After registering, you need to send a registration email and a registration text message. There are two traditional methods.

• 1. Serial method;
• 2. Parallel method;
• 3. Message Queue

(1) Serial method: After writing the registration information into the database, send the registration email, and then send the registration text message. Only after all the above three tasks are completed will it be returned to the client. There is a problem with this being that emails and text messages are not necessary, it is just a notification, and this practice makes the client wait for something that is not necessary to wait for.

(2) Parallel method: After writing the registration information into the database, send a message while sending an email. After the above three tasks are completed, it is returned to the client. The parallel method can increase the processing time.

(3) Message Queue
After introducing the message queue, the business logic that sends emails and text messages is not necessary is processed asynchronously.

Example 4: Flow peak cutting

Flash sale activities usually cause the application to lapse due to excessive traffic. In order to solve this problem, the message queue is generally added to the front-end of the application.

After receiving the user's request, the server first writes the message queue. When the length of the message queue exceeds the maximum value, the user request will be directly discarded or redirected to the error page. The flash sale service will perform subsequent processing based on the request information in the message queue.

Publish Subscription vs MQ

Publish subscription mode and message queue (MQ) are both messaging mechanisms widely used in distributed systems, and they both have the advantage of decoupling senders and receivers.

While the two patterns are similar in some ways, they also have some important differences.

Who is responsible for managing the news?

• In publish subscription mode, the sender of the message does not need to know the receiver of the message, but sends the message to a topic, which will then be received by all subscribers who subscribe to the topic. The management of topics is usually the responsibility of the publisher.
• In a message queue, the sender of the message sends the message to the queue, and the subscriber subscribed to the queue consumes in the order of messages in the queue. Queue management is usually managed by the message queue system.
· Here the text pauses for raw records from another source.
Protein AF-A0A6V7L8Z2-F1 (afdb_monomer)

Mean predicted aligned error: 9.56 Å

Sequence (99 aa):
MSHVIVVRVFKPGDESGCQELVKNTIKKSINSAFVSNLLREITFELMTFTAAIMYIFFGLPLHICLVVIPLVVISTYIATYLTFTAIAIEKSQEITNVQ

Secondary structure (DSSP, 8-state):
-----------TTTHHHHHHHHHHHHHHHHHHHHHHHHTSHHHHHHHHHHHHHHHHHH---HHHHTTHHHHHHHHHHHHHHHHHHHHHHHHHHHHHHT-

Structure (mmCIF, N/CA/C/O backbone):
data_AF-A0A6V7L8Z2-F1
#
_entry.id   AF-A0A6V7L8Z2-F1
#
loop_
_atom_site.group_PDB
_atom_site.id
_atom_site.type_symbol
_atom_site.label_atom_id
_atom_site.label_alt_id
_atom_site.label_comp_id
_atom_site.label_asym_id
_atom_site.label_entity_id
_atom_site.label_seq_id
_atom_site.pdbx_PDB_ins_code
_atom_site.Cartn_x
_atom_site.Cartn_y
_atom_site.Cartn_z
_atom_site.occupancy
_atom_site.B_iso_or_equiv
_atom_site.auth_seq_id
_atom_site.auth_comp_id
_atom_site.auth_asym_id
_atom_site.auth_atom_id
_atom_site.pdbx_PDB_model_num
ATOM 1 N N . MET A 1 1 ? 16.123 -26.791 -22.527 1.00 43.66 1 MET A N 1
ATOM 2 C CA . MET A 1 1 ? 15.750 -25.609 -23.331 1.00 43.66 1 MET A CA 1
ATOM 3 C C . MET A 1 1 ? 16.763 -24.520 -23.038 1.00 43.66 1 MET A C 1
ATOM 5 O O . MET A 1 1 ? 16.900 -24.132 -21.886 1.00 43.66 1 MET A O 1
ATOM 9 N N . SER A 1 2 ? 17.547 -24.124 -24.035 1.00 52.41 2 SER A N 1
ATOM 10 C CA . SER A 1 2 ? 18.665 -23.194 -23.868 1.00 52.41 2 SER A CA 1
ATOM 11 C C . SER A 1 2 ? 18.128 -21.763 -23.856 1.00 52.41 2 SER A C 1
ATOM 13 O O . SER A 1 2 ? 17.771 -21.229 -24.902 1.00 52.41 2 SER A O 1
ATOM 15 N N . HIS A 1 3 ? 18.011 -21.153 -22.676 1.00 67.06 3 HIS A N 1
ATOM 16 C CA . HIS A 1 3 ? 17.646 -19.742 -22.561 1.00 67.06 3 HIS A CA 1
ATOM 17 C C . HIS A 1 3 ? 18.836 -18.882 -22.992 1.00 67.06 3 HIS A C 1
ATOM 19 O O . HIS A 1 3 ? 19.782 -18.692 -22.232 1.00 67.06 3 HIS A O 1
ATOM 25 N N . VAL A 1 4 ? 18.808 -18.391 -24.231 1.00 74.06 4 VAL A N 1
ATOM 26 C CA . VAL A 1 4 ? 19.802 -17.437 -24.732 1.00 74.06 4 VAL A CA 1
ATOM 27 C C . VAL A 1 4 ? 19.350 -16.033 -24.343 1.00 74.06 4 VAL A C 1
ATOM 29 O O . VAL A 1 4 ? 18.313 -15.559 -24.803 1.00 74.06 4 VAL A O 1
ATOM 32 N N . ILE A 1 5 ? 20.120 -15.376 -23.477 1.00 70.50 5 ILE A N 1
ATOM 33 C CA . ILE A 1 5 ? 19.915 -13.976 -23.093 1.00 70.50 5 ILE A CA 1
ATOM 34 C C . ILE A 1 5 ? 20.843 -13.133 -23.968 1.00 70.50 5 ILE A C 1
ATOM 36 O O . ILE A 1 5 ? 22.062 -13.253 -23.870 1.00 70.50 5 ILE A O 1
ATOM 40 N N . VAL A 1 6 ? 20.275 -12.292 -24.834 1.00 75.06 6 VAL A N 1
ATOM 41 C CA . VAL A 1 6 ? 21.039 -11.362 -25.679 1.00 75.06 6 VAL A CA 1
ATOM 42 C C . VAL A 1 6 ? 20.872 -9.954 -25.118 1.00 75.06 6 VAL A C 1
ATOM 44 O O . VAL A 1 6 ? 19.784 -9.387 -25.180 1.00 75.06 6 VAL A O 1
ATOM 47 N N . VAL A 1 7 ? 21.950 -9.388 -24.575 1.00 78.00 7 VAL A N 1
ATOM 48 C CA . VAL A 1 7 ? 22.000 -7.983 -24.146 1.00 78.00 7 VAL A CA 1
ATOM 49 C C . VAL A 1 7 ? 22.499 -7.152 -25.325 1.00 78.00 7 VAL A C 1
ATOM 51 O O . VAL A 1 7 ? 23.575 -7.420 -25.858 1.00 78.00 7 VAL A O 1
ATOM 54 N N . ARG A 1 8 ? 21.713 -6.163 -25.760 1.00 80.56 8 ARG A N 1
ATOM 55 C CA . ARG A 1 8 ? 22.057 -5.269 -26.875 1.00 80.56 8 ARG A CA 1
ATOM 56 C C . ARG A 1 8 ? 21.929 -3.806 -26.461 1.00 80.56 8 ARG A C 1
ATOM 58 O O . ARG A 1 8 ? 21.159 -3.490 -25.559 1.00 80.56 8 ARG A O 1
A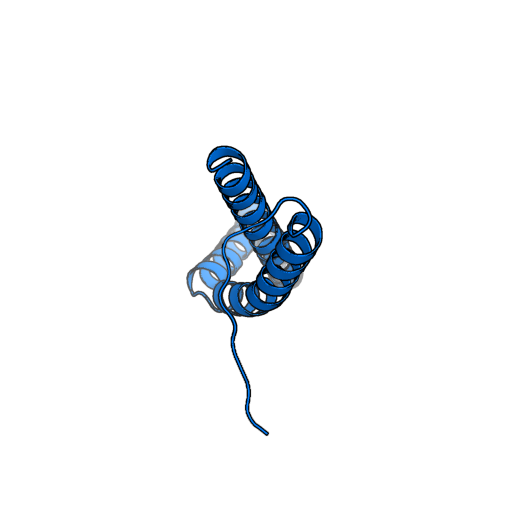TOM 65 N N . VAL A 1 9 ? 22.656 -2.931 -27.153 1.00 75.44 9 VAL A N 1
ATOM 66 C CA . VAL A 1 9 ? 22.546 -1.473 -26.987 1.00 75.44 9 VAL A CA 1
ATOM 67 C C . VAL A 1 9 ? 21.172 -0.998 -27.473 1.00 75.44 9 VAL A C 1
ATOM 69 O O . VAL A 1 9 ? 20.650 -1.527 -28.460 1.00 75.44 9 VAL A O 1
ATOM 72 N N . PHE A 1 10 ? 20.603 -0.018 -26.768 1.00 72.94 10 PHE A N 1
ATOM 73 C CA . PHE A 1 10 ? 19.311 0.591 -27.080 1.00 72.94 10 PHE A CA 1
ATOM 74 C C . PHE A 1 10 ? 19.292 1.142 -28.513 1.00 72.94 10 PHE A C 1
ATOM 76 O O . PHE A 1 10 ? 20.225 1.831 -28.930 1.00 72.94 10 PHE A O 1
ATOM 83 N N . LYS A 1 11 ? 18.243 0.818 -29.277 1.00 78.12 11 LYS A N 1
ATOM 84 C CA . LYS A 1 11 ? 18.013 1.358 -30.622 1.00 78.12 11 LYS A CA 1
ATOM 85 C C . LYS A 1 11 ? 16.700 2.147 -30.672 1.00 78.12 11 LYS A C 1
ATOM 87 O O . LYS A 1 11 ? 15.734 1.736 -30.026 1.00 78.12 11 LYS A O 1
ATOM 92 N N . PRO A 1 12 ? 16.622 3.216 -31.487 1.00 64.00 12 PRO A N 1
ATOM 93 C CA . PRO A 1 12 ? 15.369 3.929 -31.726 1.00 64.00 12 PRO A CA 1
ATOM 94 C C . PRO A 1 12 ? 14.343 2.955 -32.329 1.00 64.00 12 PRO A C 1
ATOM 96 O O . PRO A 1 12 ? 14.584 2.367 -33.384 1.00 64.00 12 PRO A O 1
ATOM 99 N N . GLY A 1 13 ? 13.249 2.715 -31.602 1.00 72.75 13 GLY A N 1
ATOM 100 C CA . GLY A 1 13 ? 12.265 1.654 -31.867 1.00 72.75 13 GLY A CA 1
ATOM 101 C C . GLY A 1 13 ? 12.061 0.671 -30.702 1.00 72.75 13 GLY A C 1
ATOM 102 O O . GLY A 1 13 ? 10.993 0.070 -30.600 1.00 72.75 13 GLY A O 1
ATOM 103 N N . ASP A 1 14 ? 13.023 0.563 -29.776 1.00 75.44 14 ASP A N 1
ATOM 104 C CA . ASP A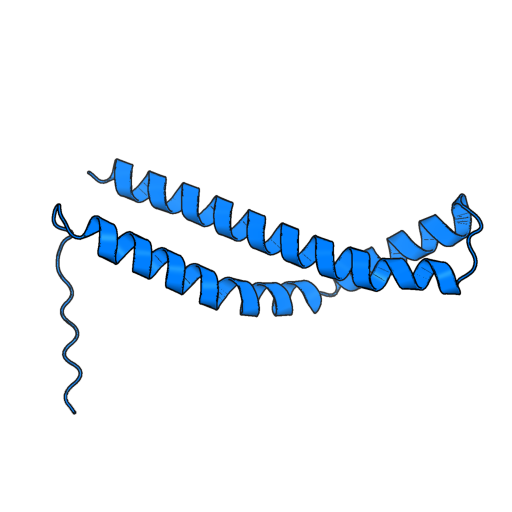 1 14 ? 12.901 -0.251 -28.551 1.00 75.44 14 ASP A CA 1
ATOM 105 C C . ASP A 1 14 ? 12.090 0.445 -27.441 1.00 75.44 14 ASP A C 1
ATOM 107 O O . ASP A 1 14 ? 11.817 -0.148 -26.398 1.00 75.44 14 ASP A O 1
ATOM 111 N N . GLU A 1 15 ? 11.672 1.693 -27.667 1.00 75.38 15 GLU A N 1
ATOM 112 C CA . GLU A 1 15 ? 10.941 2.540 -26.715 1.00 75.38 15 GLU A CA 1
ATOM 113 C C . GLU A 1 15 ? 9.674 1.860 -26.183 1.00 75.38 15 GLU A C 1
ATOM 115 O O . GLU A 1 15 ? 9.436 1.841 -24.976 1.00 75.38 15 GLU A O 1
ATOM 120 N N . SER A 1 16 ? 8.892 1.240 -27.073 1.00 72.12 16 SER A N 1
ATOM 121 C CA . SER A 1 16 ? 7.660 0.526 -26.715 1.00 72.12 16 SER A CA 1
ATOM 122 C C . SER A 1 16 ? 7.937 -0.691 -25.824 1.00 72.12 16 SER A C 1
ATOM 124 O O . SER A 1 16 ? 7.282 -0.873 -24.797 1.00 72.12 16 SER A O 1
ATOM 126 N N . GLY A 1 17 ? 8.965 -1.476 -26.161 1.00 75.56 17 GLY A N 1
ATOM 127 C CA . GLY A 1 17 ? 9.399 -2.628 -25.374 1.00 75.56 17 GLY A CA 1
ATOM 128 C C . GLY A 1 17 ? 9.959 -2.224 -24.009 1.00 75.56 17 GLY A C 1
ATOM 129 O O . GLY A 1 17 ? 9.626 -2.840 -22.998 1.00 75.56 17 GLY A O 1
ATOM 130 N N . CYS A 1 18 ? 10.748 -1.150 -23.947 1.00 70.75 18 CYS A N 1
ATOM 131 C CA . CYS A 1 18 ? 11.243 -0.586 -22.692 1.00 70.75 18 CYS A CA 1
ATOM 132 C C . CYS A 1 18 ? 10.101 -0.071 -21.807 1.00 70.75 18 CYS A C 1
ATOM 134 O O . CYS A 1 18 ? 10.079 -0.376 -20.614 1.00 70.75 18 CYS A O 1
ATOM 136 N N . GLN A 1 19 ? 9.122 0.645 -22.367 1.00 71.12 19 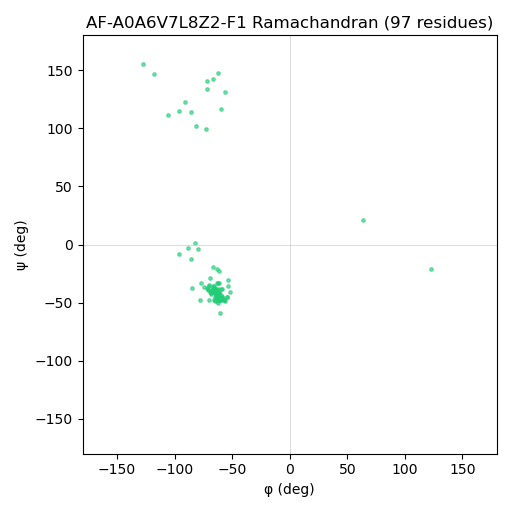GLN A N 1
ATOM 137 C CA . GLN A 1 19 ? 7.949 1.104 -21.616 1.00 71.12 19 GLN A CA 1
ATOM 138 C C . GLN A 1 19 ? 7.128 -0.065 -21.061 1.00 71.12 19 GLN A C 1
ATOM 140 O O . GLN A 1 19 ? 6.698 -0.026 -19.905 1.00 71.12 19 GLN A O 1
ATOM 145 N N . GLU A 1 20 ? 6.936 -1.129 -21.842 1.00 76.88 20 GLU A N 1
ATOM 146 C CA . GLU A 1 20 ? 6.203 -2.312 -21.393 1.00 76.88 20 GLU A CA 1
ATOM 147 C C . GLU A 1 20 ? 6.960 -3.080 -20.296 1.00 76.88 20 GLU A C 1
ATOM 149 O O . GLU A 1 20 ? 6.364 -3.492 -19.296 1.00 76.88 20 GLU A O 1
ATOM 154 N N . LEU A 1 21 ? 8.285 -3.202 -20.417 1.00 78.38 21 LEU A N 1
ATOM 155 C CA . LEU A 1 21 ? 9.150 -3.794 -19.393 1.00 78.38 21 LEU A CA 1
ATOM 156 C C . LEU A 1 21 ? 9.116 -3.002 -18.081 1.00 78.38 21 LEU A C 1
ATOM 158 O O . LEU A 1 21 ? 8.975 -3.595 -17.007 1.00 78.38 21 LEU A O 1
ATOM 162 N N . VAL A 1 22 ? 9.192 -1.672 -18.153 1.00 74.06 22 VAL A N 1
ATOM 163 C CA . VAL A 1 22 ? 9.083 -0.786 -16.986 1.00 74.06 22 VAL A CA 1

How to distribute messages?

• In publish subscription mode, messages are distributed through topics and all subscribers who subscribe to the topic receive the same message. This method can enable multiple subscribers to receive the same message at the same time.
• In a message queue, messages are distributed through the queue, and each message is received by only one subscriber. This method ensures that each subscriber can receive all messages, but cannot allow multiple subscribers to receive the same message at the same time.
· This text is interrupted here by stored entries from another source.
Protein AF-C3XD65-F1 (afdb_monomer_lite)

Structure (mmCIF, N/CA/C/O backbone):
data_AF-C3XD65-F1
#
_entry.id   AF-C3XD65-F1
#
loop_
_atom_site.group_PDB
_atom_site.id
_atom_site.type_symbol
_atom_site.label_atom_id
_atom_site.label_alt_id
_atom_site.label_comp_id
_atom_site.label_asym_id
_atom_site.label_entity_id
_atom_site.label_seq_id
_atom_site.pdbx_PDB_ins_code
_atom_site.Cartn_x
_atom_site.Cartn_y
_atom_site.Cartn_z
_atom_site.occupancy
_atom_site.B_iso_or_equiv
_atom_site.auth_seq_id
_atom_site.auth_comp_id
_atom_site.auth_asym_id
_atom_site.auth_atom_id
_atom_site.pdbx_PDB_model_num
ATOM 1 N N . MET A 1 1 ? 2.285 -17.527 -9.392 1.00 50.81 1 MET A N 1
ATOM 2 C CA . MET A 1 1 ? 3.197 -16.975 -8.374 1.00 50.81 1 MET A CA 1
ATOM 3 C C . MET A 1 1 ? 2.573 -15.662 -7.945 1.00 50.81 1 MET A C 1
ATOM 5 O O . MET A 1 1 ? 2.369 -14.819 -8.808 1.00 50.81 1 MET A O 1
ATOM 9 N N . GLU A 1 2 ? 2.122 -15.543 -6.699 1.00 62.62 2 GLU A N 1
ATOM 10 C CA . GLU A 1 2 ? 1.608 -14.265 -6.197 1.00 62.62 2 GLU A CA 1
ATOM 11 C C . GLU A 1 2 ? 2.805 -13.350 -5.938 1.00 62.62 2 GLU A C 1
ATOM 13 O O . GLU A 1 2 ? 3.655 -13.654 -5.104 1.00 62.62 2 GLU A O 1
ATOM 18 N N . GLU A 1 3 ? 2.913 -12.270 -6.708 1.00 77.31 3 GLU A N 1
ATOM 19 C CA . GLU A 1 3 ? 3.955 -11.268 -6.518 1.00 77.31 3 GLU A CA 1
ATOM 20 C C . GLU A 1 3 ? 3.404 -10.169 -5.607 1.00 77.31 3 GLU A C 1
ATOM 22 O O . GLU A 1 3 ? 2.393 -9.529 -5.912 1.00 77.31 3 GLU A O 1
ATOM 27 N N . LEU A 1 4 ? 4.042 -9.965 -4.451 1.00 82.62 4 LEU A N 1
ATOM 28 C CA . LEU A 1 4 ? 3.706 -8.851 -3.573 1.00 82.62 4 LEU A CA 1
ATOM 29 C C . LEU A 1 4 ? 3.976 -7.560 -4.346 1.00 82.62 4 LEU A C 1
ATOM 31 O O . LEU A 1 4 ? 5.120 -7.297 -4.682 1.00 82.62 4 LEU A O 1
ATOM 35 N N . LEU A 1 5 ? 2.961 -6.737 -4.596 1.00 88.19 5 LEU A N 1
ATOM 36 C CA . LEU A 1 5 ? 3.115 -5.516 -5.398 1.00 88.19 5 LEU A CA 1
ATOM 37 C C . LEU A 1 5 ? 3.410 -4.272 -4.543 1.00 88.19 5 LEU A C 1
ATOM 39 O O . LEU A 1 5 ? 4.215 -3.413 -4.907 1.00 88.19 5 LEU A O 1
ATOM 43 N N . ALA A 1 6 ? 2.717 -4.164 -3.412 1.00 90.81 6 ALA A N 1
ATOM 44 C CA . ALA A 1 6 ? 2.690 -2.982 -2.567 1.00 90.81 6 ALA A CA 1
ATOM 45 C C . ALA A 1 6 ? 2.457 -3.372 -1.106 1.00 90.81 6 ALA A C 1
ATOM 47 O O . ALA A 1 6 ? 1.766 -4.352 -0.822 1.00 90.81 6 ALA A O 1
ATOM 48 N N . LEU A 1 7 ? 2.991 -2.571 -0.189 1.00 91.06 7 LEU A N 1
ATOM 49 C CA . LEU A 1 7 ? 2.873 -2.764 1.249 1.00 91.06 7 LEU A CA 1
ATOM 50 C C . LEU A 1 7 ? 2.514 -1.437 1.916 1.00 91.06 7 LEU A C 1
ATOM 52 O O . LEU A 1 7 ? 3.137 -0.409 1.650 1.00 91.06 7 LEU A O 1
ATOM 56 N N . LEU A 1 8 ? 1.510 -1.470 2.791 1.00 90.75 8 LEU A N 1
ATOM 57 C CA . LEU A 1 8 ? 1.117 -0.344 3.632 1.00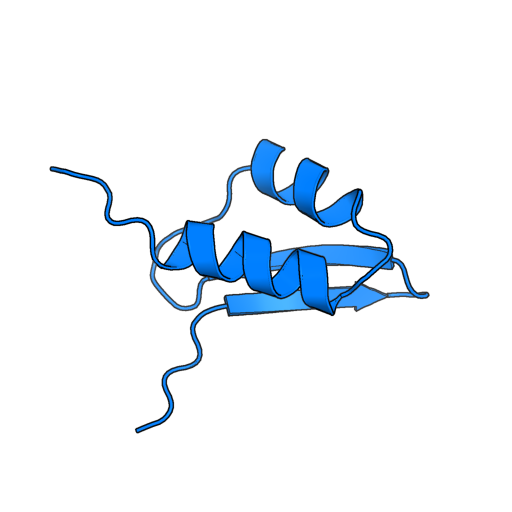 90.75 8 LEU A CA 1
ATOM 58 C C . LEU A 1 8 ? 1.372 -0.665 5.093 1.00 90.75 8 LEU A C 1
ATOM 60 O O . LEU A 1 8 ? 1.029 -1.749 5.564 1.00 90.75 8 LEU A O 1
ATOM 64 N N . LYS A 1 9 ? 1.912 0.313 5.815 1.00 89.12 9 LYS A N 1
ATOM 65 C CA . LYS A 1 9 ? 1.997 0.277 7.269 1.00 89.12 9 LYS A CA 1
ATOM 66 C C . LYS A 1 9 ? 0.889 1.146 7.844 1.00 89.12 9 LYS A C 1
ATOM 68 O O . LYS A 1 9 ? 0.740 2.304 7.454 1.00 89.12 9 LYS A O 1
ATOM 73 N N . ALA A 1 10 ? 0.125 0.586 8.773 1.00 87.44 10 ALA A N 1
ATOM 74 C CA . ALA A 1 10 ? -0.876 1.319 9.528 1.00 87.44 10 ALA A CA 1
ATOM 75 C C . ALA A 1 10 ? -0.699 1.064 11.025 1.00 87.44 10 ALA A C 1
ATOM 77 O O . ALA A 1 10 ? -0.496 -0.071 11.450 1.00 87.44 10 ALA A O 1
ATOM 78 N N . GLU A 1 11 ? -0.781 2.127 11.816 1.00 88.56 11 GLU A N 1
ATOM 79 C CA . GLU A 1 11 ? -0.625 2.127 13.270 1.00 88.56 11 GLU A CA 1
ATOM 80 C C . GLU A 1 11 ? -1.747 2.989 13.865 1.00 88.56 11 GLU A C 1
ATOM 82 O O . GLU A 1 11 ? -2.051 4.067 13.354 1.00 88.56 11 GLU A O 1
ATOM 87 N N . ASN A 1 12 ? -2.422 2.503 14.913 1.00 88.00 12 ASN A N 1
ATOM 88 C CA . ASN A 1 12 ? -3.587 3.167 15.524 1.00 88.00 12 ASN A CA 1
ATOM 89 C C . ASN A 1 12 ? -4.681 3.598 14.519 1.00 88.00 12 ASN A C 1
ATOM 91 O O . ASN A 1 12 ? -5.253 4.683 14.625 1.00 88.00 12 ASN A O 1
ATOM 95 N N . GLY A 1 13 ? -4.963 2.764 13.513 1.00 80.06 13 GLY A N 1
ATOM 96 C CA . GLY A 1 13 ? -5.979 3.062 12.495 1.00 80.06 13 GLY A CA 1
ATOM 97 C C . GLY A 1 13 ? -5.592 4.181 11.519 1.00 80.06 13 GLY A C 1
ATOM 98 O O . GLY A 1 13 ? -6.424 4.600 10.718 1.00 80.06 13 GLY A O 1
ATOM 99 N N . LYS A 1 14 ? -4.342 4.655 11.565 1.00 82.94 14 LYS A N 1
ATOM 100 C CA . LYS A 1 14 ? -3.782 5.640 10.637 1.00 82.94 14 LYS A CA 1
ATOM 101 C C . LYS A 1 14 ? -2.713 4.997 9.780 1.00 82.94 14 LYS A C 1
ATOM 103 O O . LYS A 1 14 ? -1.956 4.154 10.248 1.00 82.94 14 LYS A O 1
ATOM 108 N N . ILE A 1 15 ? -2.627 5.423 8.531 1.00 85.62 15 ILE A N 1
ATOM 109 C CA . ILE A 1 15 ? -1.589 4.953 7.623 1.00 85.62 15 ILE A CA 1
ATOM 110 C C . ILE A 1 15 ? -0.322 5.765 7.874 1.00 85.62 15 ILE A C 1
ATOM 112 O O . ILE A 1 15 ? -0.369 6.993 7.868 1.00 85.62 15 ILE A O 1
ATOM 116 N N . THR A 1 16 ? 0.791 5.079 8.130 1.00 85.38 16 THR A N 1
ATOM 117 C CA . THR A 1 16 ? 2.069 5.702 8.506 1.00 85.38 16 THR A CA 1
ATOM 118 C C . THR A 1 16 ? 3.111 5.626 7.400 1.00 85.38 16 THR A C 1
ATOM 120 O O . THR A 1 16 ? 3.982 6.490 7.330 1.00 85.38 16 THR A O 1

How to deal with message loss?

• In publish subscription mode, if a subscriber does not receive the message in time, it will not be able to get the message again. This may cause messages to be lost.
• In a message queue, messages are usually persisted to disk to ensure that messages are not lost even if message consumers are down. If a consumer cannot consume a message, the message will be retained in the queue until it can be processed correctly.

Use case scenario

• The publish subscription model is usually suitable for some event-driven application scenarios, such as message push, real-time data processing, etc.
• Message queues are suitable for some scenarios with high traffic and stable performance, such as e-commerce transactions, order processing, log processing, etc.

Summarize

The above is personal experience. I hope you can give you a reference and I hope you can support me more.